Dear Professor Stock,

I am writing to you as both a fellow scientist, and as a father of two daughters of childbearing age. The subject of this letter relates to your research on, and endorsement of, the COVID-19 ‘vaccines’ (more properly experimental gene therapies) for treatment of pregnant women against harm to themselves and their unborn children from the SARS-CoV-2 virus.

At Edinburgh University you hold a Personal Chair in Maternal and Fetal Health, a position that brings with it not only prestige, but also tremendous responsibility. Your status means that you are one of the experts to whom government, physicians and members of the general public turn for guidance whenever questions arise about the use of novel medical interventions during pregnancy. In turning to you for advice, they do you great honour. They place their faith in you as a person of integrity, both scientific and moral. They trust that your overriding priority is protecting the safety and welfare of pregnant women and their most precious unborn children. When you recommend a novel medical treatment for pregnant women, the government, physicians and the general public have faith that your advice is based on the very best science alone, untainted by any possible conflicts of interest. The question that I would like you to reflect on as you read this letter is whether their faith in your scientific and moral integrity is justified.

It is widely appreciated, even among those not trained in medicine, that administration of medication during pregnancy brings with it special risks of adverse side effects both to the pregnant mother, and especially to the rapidly developing fetus. Therefore the normal bar for recommending a novel experimental medication in pregnancy has been set very high, involving the analysis of multiple well designed trials lasting up to 10 years or more. The necessity for such trials is evidenced by the salutory experience of thalidomide, which is still clear in the minds of those of my generation who saw its effects on fetal development. In the case of the COVID-19 vaccines, the medical intervention with which we are here concerned, pregnant women were deliberately excluded from the COVID-19 vaccine trials designed to test for safety. This means that there is absolutely no scientific evidence from appropriately designed long term safety trials that the administration of COVID-19 vaccines is safe for either pregnant women or their unborn children.

As a consequence of the lack of the essential long term safety trials, the only data sets available for assessing the effectiveness and safety of COVID-19 vaccines in pregnancy are short term and of limited scope, using observational data derived from opportunistic surveillance of pregnant women who either did or did not accept the vaccine. Such retrospective studies compare populations of vaccinated and unvaccinated mothers that differ in multiple different ways (age, level of social deprivation, timing of vaccination, presence of other health issues etc.). Such studies must take into account all such confounding factors in their analysis if legitimate conclusions are to be drawn.

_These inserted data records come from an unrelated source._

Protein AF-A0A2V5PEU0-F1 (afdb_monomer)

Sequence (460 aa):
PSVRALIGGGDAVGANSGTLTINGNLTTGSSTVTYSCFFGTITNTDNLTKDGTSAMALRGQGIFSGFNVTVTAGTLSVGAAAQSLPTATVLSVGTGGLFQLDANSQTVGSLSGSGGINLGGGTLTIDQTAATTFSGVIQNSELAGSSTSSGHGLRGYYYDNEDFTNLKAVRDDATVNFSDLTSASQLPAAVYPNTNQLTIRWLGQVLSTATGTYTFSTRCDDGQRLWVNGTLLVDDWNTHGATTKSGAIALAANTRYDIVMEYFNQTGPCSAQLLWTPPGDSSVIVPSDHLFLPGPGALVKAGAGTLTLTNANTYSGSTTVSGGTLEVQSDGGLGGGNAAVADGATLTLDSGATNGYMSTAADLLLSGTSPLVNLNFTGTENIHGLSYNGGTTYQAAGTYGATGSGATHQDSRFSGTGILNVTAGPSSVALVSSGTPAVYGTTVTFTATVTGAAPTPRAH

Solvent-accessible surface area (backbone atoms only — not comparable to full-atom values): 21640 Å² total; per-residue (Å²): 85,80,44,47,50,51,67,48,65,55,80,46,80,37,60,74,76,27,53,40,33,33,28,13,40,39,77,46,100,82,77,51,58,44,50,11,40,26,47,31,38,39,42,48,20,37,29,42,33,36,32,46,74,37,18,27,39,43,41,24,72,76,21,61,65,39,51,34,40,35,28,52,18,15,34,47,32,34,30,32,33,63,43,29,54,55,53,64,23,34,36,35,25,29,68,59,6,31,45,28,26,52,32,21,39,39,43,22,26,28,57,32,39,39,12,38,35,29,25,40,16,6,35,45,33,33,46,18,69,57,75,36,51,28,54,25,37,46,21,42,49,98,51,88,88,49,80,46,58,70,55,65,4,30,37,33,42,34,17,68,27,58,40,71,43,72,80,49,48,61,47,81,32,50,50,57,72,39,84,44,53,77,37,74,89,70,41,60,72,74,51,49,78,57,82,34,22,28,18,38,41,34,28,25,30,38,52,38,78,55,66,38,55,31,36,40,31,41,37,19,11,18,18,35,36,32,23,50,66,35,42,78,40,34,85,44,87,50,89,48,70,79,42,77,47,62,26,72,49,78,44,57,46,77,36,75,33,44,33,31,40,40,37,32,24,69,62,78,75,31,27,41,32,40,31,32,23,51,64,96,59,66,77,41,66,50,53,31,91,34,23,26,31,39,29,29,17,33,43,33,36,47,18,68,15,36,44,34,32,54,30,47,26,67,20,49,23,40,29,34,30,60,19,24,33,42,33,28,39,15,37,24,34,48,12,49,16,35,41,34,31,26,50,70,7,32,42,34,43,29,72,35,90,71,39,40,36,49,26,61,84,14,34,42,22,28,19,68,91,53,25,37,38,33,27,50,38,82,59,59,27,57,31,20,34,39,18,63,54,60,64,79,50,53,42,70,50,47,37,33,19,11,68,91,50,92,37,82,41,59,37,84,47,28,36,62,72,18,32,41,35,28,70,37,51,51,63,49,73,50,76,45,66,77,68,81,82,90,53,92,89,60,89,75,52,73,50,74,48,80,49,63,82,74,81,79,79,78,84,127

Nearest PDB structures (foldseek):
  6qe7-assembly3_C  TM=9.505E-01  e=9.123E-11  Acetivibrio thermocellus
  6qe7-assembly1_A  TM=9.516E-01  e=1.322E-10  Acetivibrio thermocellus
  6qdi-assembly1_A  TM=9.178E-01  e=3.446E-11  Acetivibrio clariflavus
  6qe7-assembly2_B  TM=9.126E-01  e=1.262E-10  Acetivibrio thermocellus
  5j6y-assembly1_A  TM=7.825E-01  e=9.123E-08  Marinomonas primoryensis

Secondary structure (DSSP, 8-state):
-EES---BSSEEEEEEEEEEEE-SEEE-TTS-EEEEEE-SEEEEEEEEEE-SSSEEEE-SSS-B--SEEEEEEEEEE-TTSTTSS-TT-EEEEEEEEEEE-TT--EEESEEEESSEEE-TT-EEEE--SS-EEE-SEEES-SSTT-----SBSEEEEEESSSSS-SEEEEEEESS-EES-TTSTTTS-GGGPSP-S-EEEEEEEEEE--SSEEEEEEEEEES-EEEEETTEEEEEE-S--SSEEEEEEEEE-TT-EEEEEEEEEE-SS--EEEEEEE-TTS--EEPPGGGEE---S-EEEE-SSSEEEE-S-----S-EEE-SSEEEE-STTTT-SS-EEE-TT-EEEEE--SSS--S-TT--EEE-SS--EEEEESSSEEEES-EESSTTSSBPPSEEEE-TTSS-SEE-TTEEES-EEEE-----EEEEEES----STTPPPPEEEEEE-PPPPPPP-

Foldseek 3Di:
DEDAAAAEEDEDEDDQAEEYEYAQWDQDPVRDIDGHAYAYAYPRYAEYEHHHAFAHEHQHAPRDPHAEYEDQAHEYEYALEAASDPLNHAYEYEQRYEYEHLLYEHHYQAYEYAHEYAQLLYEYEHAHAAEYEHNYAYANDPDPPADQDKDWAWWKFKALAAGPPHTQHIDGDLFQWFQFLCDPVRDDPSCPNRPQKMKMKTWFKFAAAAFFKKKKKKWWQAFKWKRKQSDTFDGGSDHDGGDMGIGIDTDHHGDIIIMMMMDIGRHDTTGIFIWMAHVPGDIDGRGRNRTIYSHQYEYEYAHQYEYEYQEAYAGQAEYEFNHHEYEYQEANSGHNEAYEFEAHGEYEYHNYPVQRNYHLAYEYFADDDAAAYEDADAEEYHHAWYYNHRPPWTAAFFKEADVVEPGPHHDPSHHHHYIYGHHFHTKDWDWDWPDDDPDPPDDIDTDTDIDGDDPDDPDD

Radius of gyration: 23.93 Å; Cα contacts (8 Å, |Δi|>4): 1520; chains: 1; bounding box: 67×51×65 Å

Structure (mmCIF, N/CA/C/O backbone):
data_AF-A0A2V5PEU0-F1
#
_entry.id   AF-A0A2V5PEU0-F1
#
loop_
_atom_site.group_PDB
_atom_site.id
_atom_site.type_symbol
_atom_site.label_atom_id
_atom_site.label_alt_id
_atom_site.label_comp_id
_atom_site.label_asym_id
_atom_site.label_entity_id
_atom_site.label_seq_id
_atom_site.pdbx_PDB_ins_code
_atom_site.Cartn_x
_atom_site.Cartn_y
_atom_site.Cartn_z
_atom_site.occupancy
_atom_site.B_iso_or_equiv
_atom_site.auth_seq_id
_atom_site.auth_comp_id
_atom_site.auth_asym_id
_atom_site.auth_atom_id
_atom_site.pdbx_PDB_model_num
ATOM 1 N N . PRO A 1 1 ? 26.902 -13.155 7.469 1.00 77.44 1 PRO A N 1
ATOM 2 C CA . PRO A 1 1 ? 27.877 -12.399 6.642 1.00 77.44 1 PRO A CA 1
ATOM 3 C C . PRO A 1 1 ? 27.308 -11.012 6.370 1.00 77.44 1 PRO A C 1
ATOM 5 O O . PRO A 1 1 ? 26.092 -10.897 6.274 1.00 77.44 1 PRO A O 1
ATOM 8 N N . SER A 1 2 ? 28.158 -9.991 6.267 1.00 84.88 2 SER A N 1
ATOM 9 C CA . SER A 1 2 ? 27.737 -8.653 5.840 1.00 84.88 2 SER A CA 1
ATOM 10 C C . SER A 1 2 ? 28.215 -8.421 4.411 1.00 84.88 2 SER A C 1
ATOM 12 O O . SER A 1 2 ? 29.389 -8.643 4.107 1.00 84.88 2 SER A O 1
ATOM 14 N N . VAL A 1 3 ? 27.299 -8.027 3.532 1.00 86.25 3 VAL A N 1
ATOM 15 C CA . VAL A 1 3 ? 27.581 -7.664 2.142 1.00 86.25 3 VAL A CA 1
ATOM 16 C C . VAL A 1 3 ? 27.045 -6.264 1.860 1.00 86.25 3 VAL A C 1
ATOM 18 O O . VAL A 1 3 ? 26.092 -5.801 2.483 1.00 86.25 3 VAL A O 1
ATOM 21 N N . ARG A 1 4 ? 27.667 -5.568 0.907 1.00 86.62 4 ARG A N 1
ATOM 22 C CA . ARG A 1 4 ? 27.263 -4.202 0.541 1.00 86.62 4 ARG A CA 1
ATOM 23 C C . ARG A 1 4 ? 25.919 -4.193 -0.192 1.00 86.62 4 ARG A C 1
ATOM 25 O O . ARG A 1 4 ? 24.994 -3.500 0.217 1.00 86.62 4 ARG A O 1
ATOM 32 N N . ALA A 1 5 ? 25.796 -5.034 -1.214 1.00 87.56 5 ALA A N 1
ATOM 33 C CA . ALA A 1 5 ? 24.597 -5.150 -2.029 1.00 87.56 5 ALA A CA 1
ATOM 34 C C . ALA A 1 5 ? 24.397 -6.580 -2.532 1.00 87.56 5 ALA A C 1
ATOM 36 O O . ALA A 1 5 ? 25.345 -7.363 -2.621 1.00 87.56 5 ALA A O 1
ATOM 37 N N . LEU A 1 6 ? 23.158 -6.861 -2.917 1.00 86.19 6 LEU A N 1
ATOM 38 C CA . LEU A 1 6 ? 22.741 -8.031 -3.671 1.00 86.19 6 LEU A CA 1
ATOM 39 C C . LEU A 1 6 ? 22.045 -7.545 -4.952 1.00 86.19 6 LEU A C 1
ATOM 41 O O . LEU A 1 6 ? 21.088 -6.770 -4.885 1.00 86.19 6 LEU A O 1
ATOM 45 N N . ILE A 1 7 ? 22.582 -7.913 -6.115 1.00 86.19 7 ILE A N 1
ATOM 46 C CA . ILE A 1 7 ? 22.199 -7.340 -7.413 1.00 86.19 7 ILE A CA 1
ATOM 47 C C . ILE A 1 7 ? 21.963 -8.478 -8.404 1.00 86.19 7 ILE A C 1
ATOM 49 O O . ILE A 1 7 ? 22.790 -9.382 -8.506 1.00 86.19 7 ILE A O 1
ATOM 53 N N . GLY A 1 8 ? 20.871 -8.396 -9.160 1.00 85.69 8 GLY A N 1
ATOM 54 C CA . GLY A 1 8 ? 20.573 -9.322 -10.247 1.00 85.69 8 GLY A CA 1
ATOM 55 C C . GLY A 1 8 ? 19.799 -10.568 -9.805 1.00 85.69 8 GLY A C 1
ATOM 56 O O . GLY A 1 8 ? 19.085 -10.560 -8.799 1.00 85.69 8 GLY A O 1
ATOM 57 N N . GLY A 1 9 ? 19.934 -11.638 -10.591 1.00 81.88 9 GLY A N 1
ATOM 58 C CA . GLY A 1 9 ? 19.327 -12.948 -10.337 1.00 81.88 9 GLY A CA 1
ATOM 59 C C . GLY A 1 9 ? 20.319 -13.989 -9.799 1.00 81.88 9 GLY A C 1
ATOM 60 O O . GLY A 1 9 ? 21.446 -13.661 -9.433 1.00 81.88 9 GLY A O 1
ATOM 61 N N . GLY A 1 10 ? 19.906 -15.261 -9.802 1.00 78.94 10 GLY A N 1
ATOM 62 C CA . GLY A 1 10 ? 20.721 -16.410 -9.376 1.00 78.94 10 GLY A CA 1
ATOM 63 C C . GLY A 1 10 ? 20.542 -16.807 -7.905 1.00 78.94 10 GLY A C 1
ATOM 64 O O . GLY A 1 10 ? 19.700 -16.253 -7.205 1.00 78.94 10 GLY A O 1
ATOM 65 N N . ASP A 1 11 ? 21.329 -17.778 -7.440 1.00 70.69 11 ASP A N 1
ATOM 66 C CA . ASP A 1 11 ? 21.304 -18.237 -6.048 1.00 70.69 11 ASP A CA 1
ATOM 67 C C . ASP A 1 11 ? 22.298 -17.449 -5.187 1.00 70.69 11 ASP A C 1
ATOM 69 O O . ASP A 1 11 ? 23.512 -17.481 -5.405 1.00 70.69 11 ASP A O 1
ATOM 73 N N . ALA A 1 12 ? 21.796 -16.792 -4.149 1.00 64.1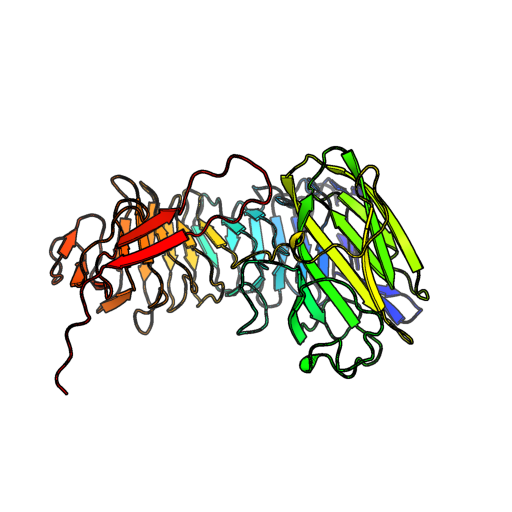2 12 ALA A N 1
ATOM 74 C CA . ALA A 1 12 ? 22.593 -16.269 -3.055 1.00 64.12 12 ALA A CA 1
ATOM 75 C C . ALA A 1 12 ? 22.567 -17.283 -1.903 1.00 64.12 12 ALA A C 1
ATOM 77 O O . ALA A 1 12 ? 21.547 -17.476 -1.240 1.00 64.12 12 ALA A O 1
ATOM 78 N N . VAL A 1 13 ? 23.693 -17.959 -1.664 1.00 59.38 13 VAL A N 1
ATOM 79 C CA . VAL A 1 13 ? 23.794 -18.927 -0.565 1.00 59.38 13 VAL A CA 1
ATOM 80 C C . VAL A 1 13 ? 24.060 -18.192 0.747 1.00 59.38 13 VAL A C 1
ATOM 82 O O . VAL A 1 13 ? 25.076 -17.516 0.917 1.00 59.38 13 VAL A O 1
ATOM 85 N N . GLY A 1 14 ? 23.126 -18.345 1.679 1.00 57.28 14 GLY A N 1
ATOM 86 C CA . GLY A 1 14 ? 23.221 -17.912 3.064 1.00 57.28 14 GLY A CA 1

Your own study [i], using such opportunistic surveillance data, is fatally flawed because it fails to carry out this rigorous analysis of confounding factors (for a thorough critique see UKMFA open letter [ii] listing the numerous grounds on which your research paper should be withdrawn from publication). In the absence of any legitimate estimates and subsequent comparisons of the benefits and risks of COVID-19 vaccination arising from your research, there is absolutely no scientific justification for the statement in your abstract that “Addressing low vaccine uptake rates in pregnant women is imperative to protect the health of women and babies in the ongoing pandemic.” Yet this is the take-home message that you are delivering to the government, physicians and the general public, who have put their faith in your scientific integrity.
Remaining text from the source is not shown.